Mörder und Opfer stammen aus einem kleinen rumänischen Dorf, das sie 1996 und 1998 als Spätaussiedler verlassen. Beide landen in Gelnhausen. Viktor F. arbeitet bei einem Automobilzulieferer Schicht, seine Frau Anna bedient später in einem Restaurant im Stadtteil Meerholz. 2009 ist die kinderlose Ehe nach zehn Jahren am Ende. Sein „übermäßiger Alkoholkonsum“ habe zur Trennung geführt, schlussfolgert das Gericht aus Zeugenaussagen.

F. hofft noch kurze Zeit auf die Rückkehr seiner Frau, die zu einer Freundin in der Nähe zieht, bringt Blumen vorbei. Dann wird ihm bewusst, dass sie sich einem Arbeitskollegen zugewandt hat. Eifersucht ergreift von ihm Besitz. „Wenn ich sie nicht haben kann, soll sie keiner haben“, droht der „herrschsüchtige“ Viktor. Seine Frau hat Angst, rechnet aber nicht mit dem Schlimmsten.

Sechs Wochen nach ihrem Auszug, am 25. März, eskaliert die Situation. Bereits mittags droht Viktor F. telefonisch damit, „sie umzubringen“. Während der vier Verhandlungstage rätseln Gutachter darüber, ob mit „sie“ nur die Frau oder zugleich der neue Lebensgefährte gemeint war.

Um 17.30 Uhr fährt Viktor F. zur Hinterhofwohnung im Ortskern, lädt Müllsäcke mit Kleidung seiner Frau ab und hat bereits ein 22 Zentimeter langes Messer im Auto – angeblich um Tütenschnüre zu kürzen. Obgleich niemand da ist, habe sich sein Gedankenspiel da wohl schon vertieft, führt Graßmück in der Urteilsbegründung aus.

Um 18.40 Uhr – der Angeklagte hat nach etlichen Gläsern Bier 1,85 Promille Alkohol im Blut – steht er, mit dem Messer in der Hand, wieder vor der Tür, die nun offen ist: In der Küche sitzt seine Frau auf dem Schoß ihres neuen Freundes, der den ersten Stich in Richtung Hals noch mit der Hand abwehren kann. Beim zweiten Stich in den Bauch büßt er eine Niere ein. Nur das schnelle Eingreifen der Sanitäter rettet ihn vor dem Tod, sagen die Ärzte. Trotzdem sieht das Gericht keinen vollendeten Mordversuch, erkennt auf gefährliche Körperverletzung in enthemmtem Zustand. „Sie haben den aus dem Weg geräumt, der die Tat verhindern konnte“, sagt Graßmück.

Die Frau wird in wenigen Minuten „förmlich niedergemetzelt“, formuliert die Staatsanwältin.
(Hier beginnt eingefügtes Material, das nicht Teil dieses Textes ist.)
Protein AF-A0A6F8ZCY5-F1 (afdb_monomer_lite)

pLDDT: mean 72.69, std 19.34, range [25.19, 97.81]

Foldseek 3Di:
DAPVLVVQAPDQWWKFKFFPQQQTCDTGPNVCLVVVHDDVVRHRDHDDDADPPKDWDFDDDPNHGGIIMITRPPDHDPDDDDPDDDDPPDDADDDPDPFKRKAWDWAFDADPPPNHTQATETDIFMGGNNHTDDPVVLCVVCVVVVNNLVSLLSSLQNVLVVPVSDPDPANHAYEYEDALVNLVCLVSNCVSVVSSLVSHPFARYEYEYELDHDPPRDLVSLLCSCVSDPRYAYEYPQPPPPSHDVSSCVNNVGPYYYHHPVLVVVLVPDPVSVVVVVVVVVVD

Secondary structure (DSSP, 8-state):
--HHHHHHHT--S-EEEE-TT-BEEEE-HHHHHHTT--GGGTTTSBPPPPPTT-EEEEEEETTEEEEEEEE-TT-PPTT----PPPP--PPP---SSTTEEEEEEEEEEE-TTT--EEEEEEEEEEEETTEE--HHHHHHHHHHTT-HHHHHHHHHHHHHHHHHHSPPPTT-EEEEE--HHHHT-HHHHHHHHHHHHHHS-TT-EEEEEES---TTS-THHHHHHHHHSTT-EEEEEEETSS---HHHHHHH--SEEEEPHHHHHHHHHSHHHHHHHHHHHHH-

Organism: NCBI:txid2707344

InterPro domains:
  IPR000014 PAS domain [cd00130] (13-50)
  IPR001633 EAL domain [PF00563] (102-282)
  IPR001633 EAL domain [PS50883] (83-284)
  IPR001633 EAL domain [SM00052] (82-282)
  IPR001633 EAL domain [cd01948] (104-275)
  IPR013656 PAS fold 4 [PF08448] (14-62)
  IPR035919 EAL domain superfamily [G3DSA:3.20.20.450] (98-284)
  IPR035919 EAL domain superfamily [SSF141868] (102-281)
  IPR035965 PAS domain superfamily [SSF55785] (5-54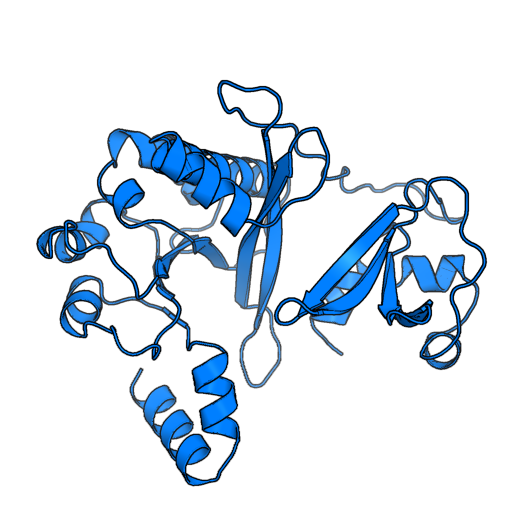)

Sequence (284 aa):
MDAVQRLWSAWEEPAVLVDPDGRILTANGAFRRWAGKPWPQLVGQGLPELPPGAGSVPVEVGGRLAAYWLHLPGVRLPGETAQGLPGWVVTPGFTRDRRWAVAPVFQPIVALPGGEVLGYEALSRPSWEGRPVDPETLFHAAAAAGTTLEADLACFAAVARAVLAAPWPAGALLFVNVSPRSLMTPDRLHPVLDPLVAALPPGRVVLEISEHVPEDIPYSLWEELPRVYPGVQWAQDDYGLGNADPSRMLAVRPQWLKLDRTLMLQALADAAGRTWLRRFAAWA

Structure (mmCIF, N/CA/C/O backbone):
data_AF-A0A6F8ZCY5-F1
#
_entry.id   AF-A0A6F8ZCY5-F1
#
loop_
_atom_site.group_PDB
_atom_site.id
_atom_site.type_symbol
_atom_site.label_atom_id
_atom_site.label_alt_id
_atom_site.label_comp_id
_atom_site.label_asym_id
_atom_site.label_entity_id
_atom_site.label_seq_id
_atom_site.pdbx_PDB_ins_code
_atom_site.Cartn_x
_atom_site.Cartn_y
_atom_site.Cartn_z
_atom_site.occupancy
_atom_site.B_iso_or_equiv
_atom_site.auth_seq_id
_atom_site.auth_comp_id
_atom_site.auth_asym_id
_atom_site.auth_atom_id
_atom_site.pdbx_PDB_model_num
ATOM 1 N N . MET A 1 1 ? -10.672 -9.235 -22.219 1.00 34.75 1 MET A N 1
ATOM 2 C CA . MET A 1 1 ? -11.832 -8.821 -21.400 1.00 34.75 1 MET A CA 1
ATOM 3 C C . MET A 1 1 ? -11.277 -8.352 -20.064 1.00 34.75 1 MET A C 1
ATOM 5 O O . MET A 1 1 ? -10.773 -9.176 -19.301 1.00 34.75 1 MET A O 1
ATOM 9 N N . ASP A 1 2 ? -11.215 -7.030 -19.901 1.00 33.00 2 ASP A N 1
ATOM 10 C CA . ASP A 1 2 ? -10.311 -6.314 -18.987 1.00 33.00 2 ASP A CA 1
ATOM 11 C C . ASP A 1 2 ? -10.579 -6.584 -17.499 1.00 33.00 2 ASP A C 1
ATOM 13 O O . ASP A 1 2 ? -11.725 -6.758 -17.084 1.00 33.00 2 ASP A O 1
ATOM 17 N N . ALA A 1 3 ? -9.529 -6.559 -16.673 1.00 30.67 3 ALA A N 1
ATOM 18 C CA . ALA A 1 3 ? -9.621 -6.675 -15.211 1.00 30.67 3 ALA A CA 1
ATOM 19 C C . ALA A 1 3 ? -10.470 -5.547 -14.582 1.00 30.67 3 ALA A C 1
ATOM 21 O O . ALA A 1 3 ? -11.232 -5.785 -13.646 1.00 30.67 3 ALA A O 1
ATOM 22 N N . VAL A 1 4 ? -10.446 -4.351 -15.183 1.00 30.52 4 VAL A N 1
ATOM 23 C CA . VAL A 1 4 ? -11.341 -3.222 -14.859 1.00 30.52 4 VAL A CA 1
ATOM 24 C C . VAL A 1 4 ? -12.806 -3.568 -15.154 1.00 30.52 4 VAL A C 1
ATOM 26 O O . VAL A 1 4 ? -13.702 -3.238 -14.383 1.00 30.52 4 VAL A O 1
ATOM 29 N N . GLN A 1 5 ? -13.058 -4.306 -16.236 1.00 35.59 5 GLN A N 1
ATOM 30 C CA . GLN A 1 5 ? -14.393 -4.765 -16.626 1.00 35.59 5 GLN A CA 1
ATOM 31 C C . GLN A 1 5 ? -14.955 -5.803 -15.642 1.00 35.59 5 GLN A C 1
ATOM 33 O O . GLN A 1 5 ? -16.168 -5.837 -15.436 1.00 35.59 5 GLN A O 1
ATOM 38 N N . ARG A 1 6 ? -14.089 -6.615 -15.014 1.00 37.28 6 ARG A N 1
ATOM 39 C CA . ARG A 1 6 ? -14.455 -7.597 -13.972 1.00 37.28 6 ARG A CA 1
ATOM 40 C C . ARG A 1 6 ? -14.729 -6.945 -12.613 1.00 37.28 6 ARG A C 1
ATOM 42 O O . ARG A 1 6 ? -15.713 -7.291 -11.974 1.00 37.28 6 ARG A O 1
ATOM 49 N N . LEU A 1 7 ? -13.939 -5.942 -12.222 1.00 35.09 7 LEU A N 1
ATOM 50 C CA . LEU A 1 7 ? -14.210 -5.109 -11.037 1.00 35.09 7 LEU A CA 1
ATOM 51 C C . LEU A 1 7 ? -15.513 -4.307 -11.173 1.00 35.09 7 LEU A C 1
ATOM 53 O O . LEU A 1 7 ? -16.259 -4.161 -10.212 1.00 35.09 7 LEU A O 1
ATOM 57 N N . TRP A 1 8 ? -15.837 -3.841 -12.381 1.00 38.62 8 TRP A N 1
ATOM 58 C CA . TRP A 1 8 ? -17.097 -3.137 -12.636 1.00 38.62 8 TRP A CA 1
ATOM 59 C C . TRP A 1 8 ? -18.336 -4.010 -12.726 1.00 38.62 8 TRP A C 1
ATOM 61 O O . TRP A 1 8 ? -19.440 -3.499 -12.547 1.00 38.62 8 TRP A O 1
ATOM 71 N N . SER A 1 9 ? -18.196 -5.284 -13.084 1.00 41.56 9 SER A N 1
ATOM 72 C CA . SER A 1 9 ? -19.363 -6.153 -13.279 1.00 41.56 9 SER A CA 1
ATOM 73 C C . SER A 1 9 ? -19.970 -6.626 -11.960 1.00 41.56 9 SER A C 1
ATOM 75 O O . SER A 1 9 ? -21.150 -6.958 -11.952 1.00 41.56 9 SER A O 1
ATOM 77 N N . ALA A 1 10 ? -19.205 -6.583 -10.863 1.00 43.50 10 ALA A N 1
ATOM 78 C CA . ALA A 1 10 ? -19.656 -6.920 -9.513 1.00 43.50 10 ALA A CA 1
ATOM 79 C C . ALA A 1 10 ? -20.231 -5.724 -8.719 1.00 43.50 10 ALA A C 1
ATOM 81 O O . ALA A 1 10 ? -20.734 -5.912 -7.618 1.00 43.50 10 ALA A O 1
ATOM 82 N N . TRP A 1 11 ? -20.160 -4.497 -9.251 1.00 48.66 11 TRP A N 1
ATOM 83 C CA . TRP A 1 11 ? -20.705 -3.303 -8.594 1.00 48.66 11 TRP A CA 1
ATOM 84 C C . TRP A 1 11 ? -22.190 -3.129 -8.953 1.00 48.66 11 TRP A C 1
ATOM 86 O O . TRP A 1 11 ? -22.529 -2.869 -10.110 1.00 48.66 11 TRP A O 1
ATOM 96 N N . GLU A 1 12 ? -23.068 -3.281 -7.956 1.00 61.00 12 GLU A N 1
ATOM 97 C CA . GLU A 1 12 ? -24.531 -3.294 -8.124 1.00 61.00 12 GLU A CA 1
ATOM 98 C C . GLU A 1 12 ? -25.172 -1.908 -8.301 1.00 61.00 12 GLU A C 1
ATOM 100 O O . GLU A 1 12 ? -26.204 -1.789 -8.960 1.00 61.00 12 GLU A O 1
ATOM 105 N N . GLU A 1 13 ? -24.568 -0.851 -7.760 1.00 65.81 13 GLU A N 1
ATOM 106 C CA . GLU A 1 13 ? -25.084 0.515 -7.873 1.00 65.81 13 GLU A CA 1
ATOM 107 C C . GLU A 1 13 ? -24.612 1.205 -9.162 1.00 65.81 13 GLU A C 1
ATOM 109 O O . GLU A 1 13 ? -23.452 1.046 -9.556 1.00 65.81 13 GLU A O 1
ATOM 114 N N . PRO A 1 14 ? -25.462 2.002 -9.835 1.00 73.69 14 PRO A N 1
ATOM 115 C CA . PRO A 1 14 ? -25.068 2.709 -11.047 1.00 73.69 14 PRO A CA 1
ATOM 116 C C . PRO A 1 14 ? -23.885 3.665 -10.830 1.00 73.69 14 PRO A C 1
ATOM 118 O O . PRO A 1 14 ? -23.933 4.577 -10.001 1.00 73.69 14 PRO A O 1
ATOM 121 N N . ALA A 1 15 ? -22.840 3.464 -11.632 1.00 64.75 15 ALA A N 1
ATOM 122 C CA . ALA A 1 15 ? -21.604 4.233 -11.642 1.00 64.75 15 ALA A CA 1
ATOM 123 C C . ALA A 1 15 ? -21.235 4.675 -13.060 1.00 64.75 15 ALA A C 1
ATOM 125 O O . ALA A 1 15 ? -21.190 3.844 -13.977 1.00 64.75 15 ALA A O 1
ATOM 126 N N . VAL A 1 16 ? -20.887 5.949 -13.231 1.00 63.75 16 VAL A N 1
ATOM 127 C CA . VAL A 1 16 ? -20.427 6.498 -14.512 1.00 63.75 16 VAL A CA 1
ATOM 128 C C . VAL A 1 16 ? -19.296 7.501 -14.305 1.00 63.75 16 VAL A C 1
ATOM 130 O O . VAL A 1 16 ? -19.306 8.282 -13.365 1.00 63.75 16 VAL A O 1
ATOM 133 N N . LEU A 1 17 ? -18.307 7.474 -15.186 1.00 57.69 17 LEU A N 1
ATOM 134 C CA . LEU A 1 17 ? -17.253 8.469 -15.303 1.00 57.69 17 LEU A CA 1
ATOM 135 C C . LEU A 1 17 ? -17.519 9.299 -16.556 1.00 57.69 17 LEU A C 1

Der finale Stich durchtrennt die Halsschlagader. Während des Prozesses werden zwei Filme eingespielt. Die Videoaufnahme eines gegenüberliegenden Geschäftes zeigt F., wie er ruhig auf seine Festnahme wartet. Er und Nachbarn haben die Polizei informiert. Polizei und Gerichtsmedizin filmten in der Küche. „Es sah aus wie in einem Schlachthaus“, kommentiert Graßmück. Als die Bilder gezeigt werden, wendet sich der voll geständige Viktor F. weinend ab.